# Need DIY Reccomendation for Carputer setup in RX7



## 1badrx7 (Nov 20, 2005)

Ok, I have been browsing around the past month, searching, searching and more searching. Although alot of this seems to be over my head, but to that later. Ok here is the car, 93 rx7. 








Not to bad  Anyways, I just finished testing and completeing my carputer setup, I need to finsih mounting the xenarc screen though. So my next setup is a nice set up 2 way speakers, my last setup consisted of: Alpine cda-9853, Rainbow Pro cs230(ra passively), 2 12" diamond m6, etc, . I was looking into Dynaudio, cdt, etc, than I was given a link from eca to check this website out. After doing countless hours of searching, I found going active is the way to go, but it is steping into a whole new ball park for me. Right now in my carputer setup I have a e-mu 0404 soundcard, than running fiber optic cable to the PXA-h701, that rux controller is how im going to control the volume by the way. Than from the processor it is going to the amps which I am undecided on. So now, I need some advice on the 2-way setup, they are going to be IB in my door which is dynamatted, as I have NO room for kicks, and my driver in the door cant be passed 2.75". Also no ribbons, they are to big and would look really akward on my door panel. I was looking into the seas reference setup, but its a little bit past my budget of ($500), and I wanted a different driver, but I heard the tweeters were AMAZING. Now im not that new to car audio, but going active is going to be a very very big step for me, are their any websites that could guide me on how to set everything up properly? Thats my only hesitant is not having confidence on how to tune properly, but I want to learn. So i need two tweeters and two drivers for <$500, I listen to techno, r&b, little bit of rap, old rock, new rock, hard rock. I DONT want something to harsh, as the focals were to bright and the morels i listened to were way to laid back. I really hope someone can help me, model numbers always appreciated. Thank you for reading such a long newbie post, and BTW great forum!
-Bryan


----------



## Ocelaris (Jun 23, 2005)

So you are just looking for amps + components... any sub? 

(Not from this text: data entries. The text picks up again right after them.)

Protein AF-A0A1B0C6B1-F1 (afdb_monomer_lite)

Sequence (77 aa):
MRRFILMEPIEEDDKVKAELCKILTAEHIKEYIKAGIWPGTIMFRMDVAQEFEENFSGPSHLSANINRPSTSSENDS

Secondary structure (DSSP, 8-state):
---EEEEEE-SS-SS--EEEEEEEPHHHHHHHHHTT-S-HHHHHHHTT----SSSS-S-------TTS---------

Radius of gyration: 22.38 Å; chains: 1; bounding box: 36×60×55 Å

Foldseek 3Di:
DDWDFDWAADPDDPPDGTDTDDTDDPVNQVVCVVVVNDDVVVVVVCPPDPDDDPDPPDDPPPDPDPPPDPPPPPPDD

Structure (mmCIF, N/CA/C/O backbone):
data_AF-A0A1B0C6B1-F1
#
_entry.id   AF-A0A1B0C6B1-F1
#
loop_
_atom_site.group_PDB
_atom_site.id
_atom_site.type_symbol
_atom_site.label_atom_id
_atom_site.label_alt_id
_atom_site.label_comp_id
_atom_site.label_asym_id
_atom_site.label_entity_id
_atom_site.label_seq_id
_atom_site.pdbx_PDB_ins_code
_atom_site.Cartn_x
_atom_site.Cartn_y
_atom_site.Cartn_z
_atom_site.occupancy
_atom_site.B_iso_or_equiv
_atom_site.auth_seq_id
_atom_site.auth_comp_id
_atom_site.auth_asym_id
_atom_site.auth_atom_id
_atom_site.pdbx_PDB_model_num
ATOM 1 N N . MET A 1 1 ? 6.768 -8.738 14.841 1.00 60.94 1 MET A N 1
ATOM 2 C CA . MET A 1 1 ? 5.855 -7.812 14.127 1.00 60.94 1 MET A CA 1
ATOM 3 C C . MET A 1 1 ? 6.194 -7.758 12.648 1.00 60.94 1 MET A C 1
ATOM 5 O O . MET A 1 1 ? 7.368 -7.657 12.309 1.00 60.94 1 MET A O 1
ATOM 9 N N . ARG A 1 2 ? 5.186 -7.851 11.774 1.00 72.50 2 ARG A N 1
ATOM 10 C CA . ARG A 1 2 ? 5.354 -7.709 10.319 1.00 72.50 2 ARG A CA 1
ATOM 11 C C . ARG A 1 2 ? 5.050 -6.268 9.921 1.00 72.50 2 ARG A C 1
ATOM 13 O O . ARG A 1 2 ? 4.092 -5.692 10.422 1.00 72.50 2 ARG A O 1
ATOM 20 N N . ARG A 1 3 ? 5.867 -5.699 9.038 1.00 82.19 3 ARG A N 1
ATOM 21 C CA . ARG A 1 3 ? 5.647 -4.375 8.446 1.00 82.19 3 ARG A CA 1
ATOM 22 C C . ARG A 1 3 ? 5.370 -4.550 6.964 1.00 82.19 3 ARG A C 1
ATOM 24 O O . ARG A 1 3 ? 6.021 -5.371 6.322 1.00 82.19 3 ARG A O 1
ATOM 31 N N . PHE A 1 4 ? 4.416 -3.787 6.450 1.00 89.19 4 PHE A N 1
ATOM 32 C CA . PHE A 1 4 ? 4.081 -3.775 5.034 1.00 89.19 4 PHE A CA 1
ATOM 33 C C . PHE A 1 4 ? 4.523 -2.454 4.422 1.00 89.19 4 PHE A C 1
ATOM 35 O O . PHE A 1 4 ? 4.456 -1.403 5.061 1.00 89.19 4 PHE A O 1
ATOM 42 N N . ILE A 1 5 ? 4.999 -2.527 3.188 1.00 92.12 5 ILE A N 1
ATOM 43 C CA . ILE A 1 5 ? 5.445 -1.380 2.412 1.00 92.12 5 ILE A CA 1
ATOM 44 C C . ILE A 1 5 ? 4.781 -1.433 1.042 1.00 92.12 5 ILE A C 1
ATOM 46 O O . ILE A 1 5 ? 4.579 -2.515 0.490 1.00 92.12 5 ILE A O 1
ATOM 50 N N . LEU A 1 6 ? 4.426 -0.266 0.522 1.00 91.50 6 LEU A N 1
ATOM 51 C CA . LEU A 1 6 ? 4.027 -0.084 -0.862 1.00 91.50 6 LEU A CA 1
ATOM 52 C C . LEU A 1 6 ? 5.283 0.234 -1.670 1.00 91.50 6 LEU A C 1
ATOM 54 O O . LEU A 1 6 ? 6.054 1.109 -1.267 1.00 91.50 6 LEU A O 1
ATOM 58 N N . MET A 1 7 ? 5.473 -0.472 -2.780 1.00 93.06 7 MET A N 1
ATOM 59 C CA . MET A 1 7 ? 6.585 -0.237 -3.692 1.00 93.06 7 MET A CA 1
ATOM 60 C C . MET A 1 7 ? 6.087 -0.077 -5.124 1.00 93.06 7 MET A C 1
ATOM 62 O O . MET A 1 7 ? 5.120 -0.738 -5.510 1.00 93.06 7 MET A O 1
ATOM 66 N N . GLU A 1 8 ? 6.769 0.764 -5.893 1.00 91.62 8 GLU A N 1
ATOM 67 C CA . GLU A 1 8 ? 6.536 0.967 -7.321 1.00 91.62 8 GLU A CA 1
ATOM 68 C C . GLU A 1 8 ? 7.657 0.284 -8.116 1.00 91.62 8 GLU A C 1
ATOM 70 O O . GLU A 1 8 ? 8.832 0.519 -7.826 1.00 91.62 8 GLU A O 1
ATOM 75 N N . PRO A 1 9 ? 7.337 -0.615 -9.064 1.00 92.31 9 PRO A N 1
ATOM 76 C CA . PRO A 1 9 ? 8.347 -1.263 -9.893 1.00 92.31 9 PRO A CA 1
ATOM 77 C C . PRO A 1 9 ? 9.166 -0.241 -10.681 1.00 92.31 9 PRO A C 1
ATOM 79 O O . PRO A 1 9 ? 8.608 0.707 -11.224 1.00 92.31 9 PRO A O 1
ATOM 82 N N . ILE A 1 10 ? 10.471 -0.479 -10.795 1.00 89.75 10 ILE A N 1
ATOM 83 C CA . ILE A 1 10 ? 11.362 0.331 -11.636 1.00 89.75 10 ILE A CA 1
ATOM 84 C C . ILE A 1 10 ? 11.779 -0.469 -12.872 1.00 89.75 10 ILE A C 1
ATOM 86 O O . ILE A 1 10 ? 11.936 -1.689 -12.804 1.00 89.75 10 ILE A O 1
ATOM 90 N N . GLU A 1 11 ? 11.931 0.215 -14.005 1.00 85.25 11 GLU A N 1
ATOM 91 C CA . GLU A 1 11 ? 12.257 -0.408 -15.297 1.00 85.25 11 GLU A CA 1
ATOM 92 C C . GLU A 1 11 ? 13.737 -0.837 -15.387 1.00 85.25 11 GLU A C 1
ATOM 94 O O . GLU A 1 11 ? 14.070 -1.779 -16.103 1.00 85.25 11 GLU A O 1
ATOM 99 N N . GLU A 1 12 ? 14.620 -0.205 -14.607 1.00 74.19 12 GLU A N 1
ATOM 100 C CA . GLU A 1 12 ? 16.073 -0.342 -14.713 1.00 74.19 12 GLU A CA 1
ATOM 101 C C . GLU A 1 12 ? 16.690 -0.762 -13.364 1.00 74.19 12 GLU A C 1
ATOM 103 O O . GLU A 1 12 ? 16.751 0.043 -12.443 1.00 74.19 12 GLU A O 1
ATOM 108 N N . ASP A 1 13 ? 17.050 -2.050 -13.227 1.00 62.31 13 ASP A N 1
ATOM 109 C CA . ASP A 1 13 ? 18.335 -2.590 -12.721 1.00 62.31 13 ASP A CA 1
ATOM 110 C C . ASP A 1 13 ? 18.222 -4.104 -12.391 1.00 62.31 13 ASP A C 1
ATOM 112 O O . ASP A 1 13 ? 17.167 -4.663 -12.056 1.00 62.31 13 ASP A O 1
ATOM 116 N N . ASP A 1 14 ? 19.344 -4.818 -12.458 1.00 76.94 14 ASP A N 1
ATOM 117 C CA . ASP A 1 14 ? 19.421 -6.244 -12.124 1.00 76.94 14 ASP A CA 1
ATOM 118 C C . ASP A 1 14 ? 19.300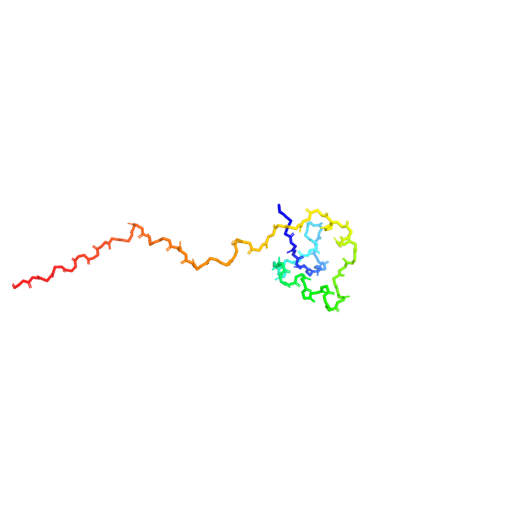 -6.470 -10.602 1.00 76.94 14 ASP A C 1
ATOM 120 O O . ASP A 1 14 ? 18.722 -7.460 -10.146 1.00 76.94 14 ASP A O 1
ATOM 124 N N . LYS A 1 15 ? 19.756 -5.498 -9.797 1.00 84.62 15 LYS A N 1
ATOM 125 C CA . LYS A 1 15 ? 19.854 -5.621 -8.329 1.00 84.62 15 LYS A CA 1
ATOM 126 C C . LYS A 1 15 ? 18.717 -4.980 -7.537 1.00 84.62 15 LYS A C 1
ATOM 128 O O . LYS A 1 15 ? 18.414 -5.451 -6.442 1.00 84.62 15 LYS A O 1
ATOM 133 N N . VAL A 1 16 ? 18.098 -3.925 -8.054 1.00 84.88 16 VAL A N 1
ATOM 134 C CA . VAL A 1 16 ? 16.983 -3.224 -7.399 1.00 84.88 16 VAL A CA 1
ATOM 135 C C . VAL A 1 16 ? 15.773 -3.325 -8.318 1.00 84.88 16 VAL A C 1
ATOM 137 O O . VAL A 1 16 ? 15.892 -3.098 -9.511 1.00 84.88 16 VAL A O 1
ATOM 140 N N . LYS A 1 17 ? 14.624 -3.749 -7.780 1.00 88.06 17 LYS A N 1
ATOM 141 C CA . LYS A 1 17 ? 13.429 -4.078 -8.585 1.00 88.06 17 LYS A CA 1
ATOM 142 C C . LYS A 1 17 ? 12.263 -3.116 -8.398 1.00 88.06 17 LYS A C 1
ATOM 144 O O . LYS A 1 17 ? 11.300 -3.179 -9.155 1.00 88.06 17 LYS A O 1
ATOM 149 N N . ALA A 1 18 ? 12.317 -2.274 -7.373 1.00 92.75 18 ALA A N 1
ATOM 150 C CA . ALA A 1 18 ? 11.256 -1.335 -7.064 1.00 92.75 18 ALA A CA 1
ATOM 151 C C . ALA A 1 18 ? 11.756 -0.239 -6.118 1.00 92.75 18 ALA A C 1
ATOM 153 O O . ALA A 1 18 ? 12.711 -0.445 -5.362 1.00 92.75 18 ALA A O 1
ATOM 154 N N . GLU A 1 19 ? 11.062 0.889 -6.132 1.00 90.44 19 GLU A N 1
ATOM 155 C CA . GLU A 1 19 ? 11.245 2.009 -5.221 1.00 90.44 19 GLU A CA 1
ATOM 156 C C . GLU A 1 19 ? 10.251 1.920 -4.054 1.00 90.44 19 GLU A C 1
ATOM 158 O O . GLU A 1 19 ? 9.090 1.546 -4.225 1.00 90.44 19 GLU A O 1
ATOM 163 N N . LEU A 1 20 ? 10.700 2.257 -2.841 1.00 93.00 20 LEU A N 1
ATOM 164 C CA . LEU A 1 20 ? 9.834 2.334 -1.665 1.00 93.00 20 LEU A CA 1
ATOM 165 C C . LEU A 1 20 ? 8.973 3.603 -1.725 1.00 93.00 20 LEU A C 1
ATOM 167 O O . LEU A 1 20 ? 9.484 4.697 -1.511 1.00 93.00 20 LEU A O 1
ATOM 171 N N . CYS A 1 21 ? 7.658 3.457 -1.888 1.00 92.94 21 CYS A N 1
ATOM 172 C CA . CYS A 1 21 ? 6.742 4.601 -1.911 1.00 92.94 21 CYS A CA 1
ATOM 173 C C . CYS A 1 21 ? 6.239 4.974 -0.514 1.00 92.94 21 CYS A C 1
ATOM 175 O O . CYS A 1 21 ? 6.216 6.144 -0.134 1.00 92.94 21 CYS A O 1
ATOM 177 N N . LYS A 1 22 ? 5.761 3.984 0.257 1.00 91.00 22 LYS A N 1
ATOM 178 C CA . LYS A 1 22 ? 5.073 4.248 1.533 1.00 91.00 22 LYS A CA 1
ATOM 179 C C . LYS A 1 22 ? 5.212 3.100 2.522 1.00 91.00 22 LYS A C 1
ATOM 181 O O . LYS A 1 22 ? 5.028 1.937 2.175 1.00 91.00 22 LYS A O 1
ATOM 186 N N . ILE A 1 23 ? 5.447 3.436 3.788 1.00 91.56 23 ILE A N 1
ATOM 187 C CA . ILE A 1 23 ? 5.346 2.488 4.902 1.00 91.56 23 ILE A CA 1
ATOM 188 C C . ILE A 1 23 ? 3.884 2.421 5.345 1.00 91.56 23 ILE A C 1
ATOM 190 O O . ILE A 1 23 ? 3.269 3.446 5.641 1.00 91.56 23 ILE A O 1
ATOM 194 N N . LEU A 1 24 ? 3.317 1.218 5.376 1.00 89.56 24 LEU A N 1
ATOM 195 C CA . LEU A 1 24 ? 1.918 1.009 5.730 1.00 89.56 24 LEU A CA 1
ATOM 196 C C . LEU A 1 24 ? 1.769 0.743 7.229 1.00 89.56 24 LEU A C 1
ATOM 198 O O . LEU A 1 24 ? 2.473 -0.082 7.814 1.00 89.56 24 LEU A O 1
ATOM 202 N N . THR A 1 25 ? 0.808 1.436 7.833 1.00 88.75 25 THR A N 1
ATOM 203 C CA . THR A 1 25 ? 0.348 1.209 9.211 1.00 88.75 25 THR A CA 1
ATOM 204 C C . THR A 1 25 ? -0.876 0.290 9.209 1.00 88.75 25 THR A C 1
ATOM 206 O O . THR A 1 25 ? -1.447 0.005 8.154 1.00 88.75 25 THR A O 1
ATOM 209 N N . ALA A 1 26 ? -1.312 -0.161 10.388 1.00 84.69 26 ALA A N 1
ATOM 210 C CA . ALA A 1 26 ? -2.504 -0.999 10.521 1.00 84.69 26 ALA A CA 1
ATOM 211 C C . ALA A 1 26 ? -3.770 -0.325 9.958 1.00 84.69 26 ALA A C 1
ATOM 213 O O . ALA A 1 26 ? -4.590 -0.988 9.329 1.00 84.69 26 ALA A O 1
ATOM 214 N N . GLU A 1 27 ? -3.907 0.990 10.129 1.00 86.50 27 GLU A N 1
ATOM 215 C CA . GLU A 1 27 ? -5.043 1.764 9.612 1.00 86.50 27 GLU A CA 1
ATOM 216 C C . GLU A 1 27 ? -5.083 1.773 8.083 1.00 86.50 27 GLU A C 1
ATOM 218 O O . GLU A 1 27 ? -6.120 1.467 7.500 1.00 86.50 27 GLU A O 1
ATOM 223 N N . HIS A 1 28 ? -3.937 2.007 7.434 1.00 90.00 28 HIS A N 1
ATOM 224 C CA . HIS A 1 28 ? -3.836 1.943 5.975 1.00 90.00 28 HIS A CA 1
ATOM 225 C C . HIS A 1 28 ? -4.240 0.561 5.440 1.00 90.00 28 HIS A C 1
ATOM 227 O O . HIS A 1 28 ? -4.929 0.455 4.430 1.00 90.00 28 HIS A O 1
ATOM 233 N N . ILE A 1 29 ? -3.843 -0.510 6.133 1.00 87.88 29 ILE A N 1
ATOM 234 C CA . ILE A 1 29 ? -4.209 -1.880 5.751 1.00 87.88 29 ILE A CA 1
ATOM 235 C C . ILE A 1 29 ? -5.722 -2.094 5.898 1.00 87.88 29 ILE A C 1
ATOM 237 O O . ILE A 1 29 ? -6.347 -2.612 4.974 1.00 87.88 29 ILE A O 1
ATOM 241 N N . LYS A 1 30 ? -6.330 -1.659 7.015 1.00 86.69 30 LYS A N 1
ATOM 242 C CA . LYS A 1 30 ? -7.791 -1.729 7.231 1.00 86.69 30 LYS A CA 1
ATOM 243 C C . LYS A 1 30 ? -8.548 -1.000 6.110 1.00 86.69 30 LYS A C 1
ATOM 245 O O . LYS A 1 30 ? -9.533 -1.530 5.596 1.00 86.69 30 LYS A O 1
ATOM 250 N N . GLU A 1 31 ? -8.076 0.178 5.706 1.00 89.69 31 GLU A N 1
ATOM 251 C CA . GLU A 1 31 ? -8.678 0.962 4.625 1.00 89.69 31 GLU A CA 1
ATOM 252 C C . GLU A 1 31 ? -8.569 0.258 3.265 1.00 89.69 31 GLU A C 1
ATOM 254 O O . GLU A 1 31 ? -9.575 0.123 2.569 1.00 89.69 31 GLU A O 1
ATOM 259 N N . TYR A 1 32 ? -7.399 -0.283 2.914 1.00 88.69 32 TYR A N 1
ATOM 260 C CA . TYR A 1 32 ? -7.219 -1.021 1.659 1.00 88.69 32 TYR A CA 1
ATOM 261 C C . TYR A 1 32 ? -8.017 -2.323 1.592 1.00 88.69 32 TYR A C 1
ATOM 263 O O . TYR A 1 32 ? -8.509 -2.686 0.520 1.00 88.69 32 TYR A O 1
ATOM 271 N N . ILE A 1 33 ? -8.180 -3.014 2.724 1.00 89.06 33 ILE A N 1
ATOM 272 C CA . ILE A 1 33 ? -9.054 -4.189 2.823 1.00 89.06 33 ILE A CA 1
ATOM 273 C C . ILE A 1 33 ? -10.508 -3.769 2.600 1.00 89.06 33 ILE A C 1
ATOM 275 O O . ILE A 1 33 ? -11.204 -4.387 1.798 1.00 89.06 33 ILE A O 1
ATOM 279 N N . LYS A 1 34 ? -10.960 -2.692 3.254 1.00 87.75 34 LYS A N 1
ATOM 280 C CA . LYS A 1 34 ? -12.322 -2.162 3.086 1.00 87.75 34 LYS A CA 1
ATOM 281 C C . LYS A 1 34 ? -12.589 -1.701 1.650 1.00 87.75 34 LYS A C 1
ATOM 283 O O . LYS A 1 34 ? -13.693 -1.891 1.151 1.00 87.75 34 LYS A O 1
ATOM 288 N N . ALA A 1 35 ? -11.585 -1.129 0.990 1.00 91.50 35 ALA A N 1
ATOM 289 C CA . ALA A 1 35 ? -11.642 -0.739 -0.416 1.00 91.50 35 ALA A CA 1
ATOM 290 C C . ALA A 1 35 ? -11.552 -1.933 -1.388 1.00 91.50 35 ALA A C 1
ATOM 292 O O . ALA A 1 35 ? -11.728 -1.750 -2.589 1.00 91.50 35 ALA A O 1
ATOM 293 N N . GLY A 1 36 ? -11.274 -3.146 -0.898 1.00 88.81 36 GLY A N 1
ATOM 294 C CA . GLY A 1 36 ? -11.188 -4.356 -1.717 1.00 88.81 36 GLY A CA 1
ATOM 295 C C . GLY A 1 36 ? -9.959 -4.429 -2.628 1.00 88.81 36 GLY A C 1
ATOM 296 O O . GLY A 1 36 ? -9.913 -5.283 -3.507 1.00 88.81 36 GLY A O 1
ATOM 297 N N . ILE A 1 37 ? -8.964 -3.558 -2.429 1.00 90.62 37 ILE A N 1
ATOM 298 C CA . ILE A 1 37 ? -7.728 -3.530 -3.232 1.00 90.62 37 ILE A CA 1
ATOM 299 C C . ILE A 1 37 ? -6.553 -4.224 -2.539 1.00 90.62 37 ILE A C 1
ATOM 301 O O . ILE A 1 37 ? -5.476 -4.365 -3.119 1.00 90.62 37 ILE A O 1
ATOM 305 N N . TRP A 1 38 ? -6.737 -4.658 -1.291 1.00 88.25 38 TRP A N 1
ATOM 306 C CA . TRP A 1 38 ? -5.718 -5.414 -0.578 1.00 88.25 38 TRP A CA 1
ATOM 307 C C . TRP A 1 38 ? -5.588 -6.836 -1.153 1.00 88.25 38 TRP A C 1
ATOM 309 O O . TRP A 1 38 ? -6.588 -7.549 -1.264 1.00 88.25 38 TRP A O 1
ATOM 319 N N . PRO A 1 39 ? -4.375 -7.298 -1.496 1.00 86.69 39 PRO A N 1
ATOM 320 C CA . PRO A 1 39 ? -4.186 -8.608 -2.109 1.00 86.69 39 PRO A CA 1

Really start reading this site, reviews, opinions etc... that's what the majority of this site is... "I have this, I like this, I am trying to do this, will this work etc..." kind of questions.

You're going to need like a 4 channel amp to do active, + sub amp.. there are lots of good deals on here to be had, great amps especially... speakers you'll have to read reviews etc... for depth, response charts. Welcome aboard.


----------



## Ocelaris (Jun 23, 2005)

That wasn't probably very helpful, but alot of people fancy the Dayton Series drivers. which you can find on partsexpress.com If you don't have room for a large format tweeter, i.e. 2-3" across diameter. Then you are going to look at the small form factor Neodymidium (sp?) tweets and probably a smaller 6" driver to play up to the ~3000 to 3500hz crossover point that the tweet can play down to.


----------



## 1badrx7 (Nov 20, 2005)

Sweet thanks for your response, I am familiar on how to set them up, just not how to tune them. I think I have read almost every thready, but everone seems to have their own opinions.


----------



## Ocelaris (Jun 23, 2005)

I would look at the tuning with a PC Based measurement DIY thread that NPDang wrote, give you some ideas of how to measure with a mic and PC... Mainly matching size of speaker to tweet... a larger 7" driver might be in range of a neo tweet if you use an appropriate notch filter to calm the higher frequency break up of a stiff cone...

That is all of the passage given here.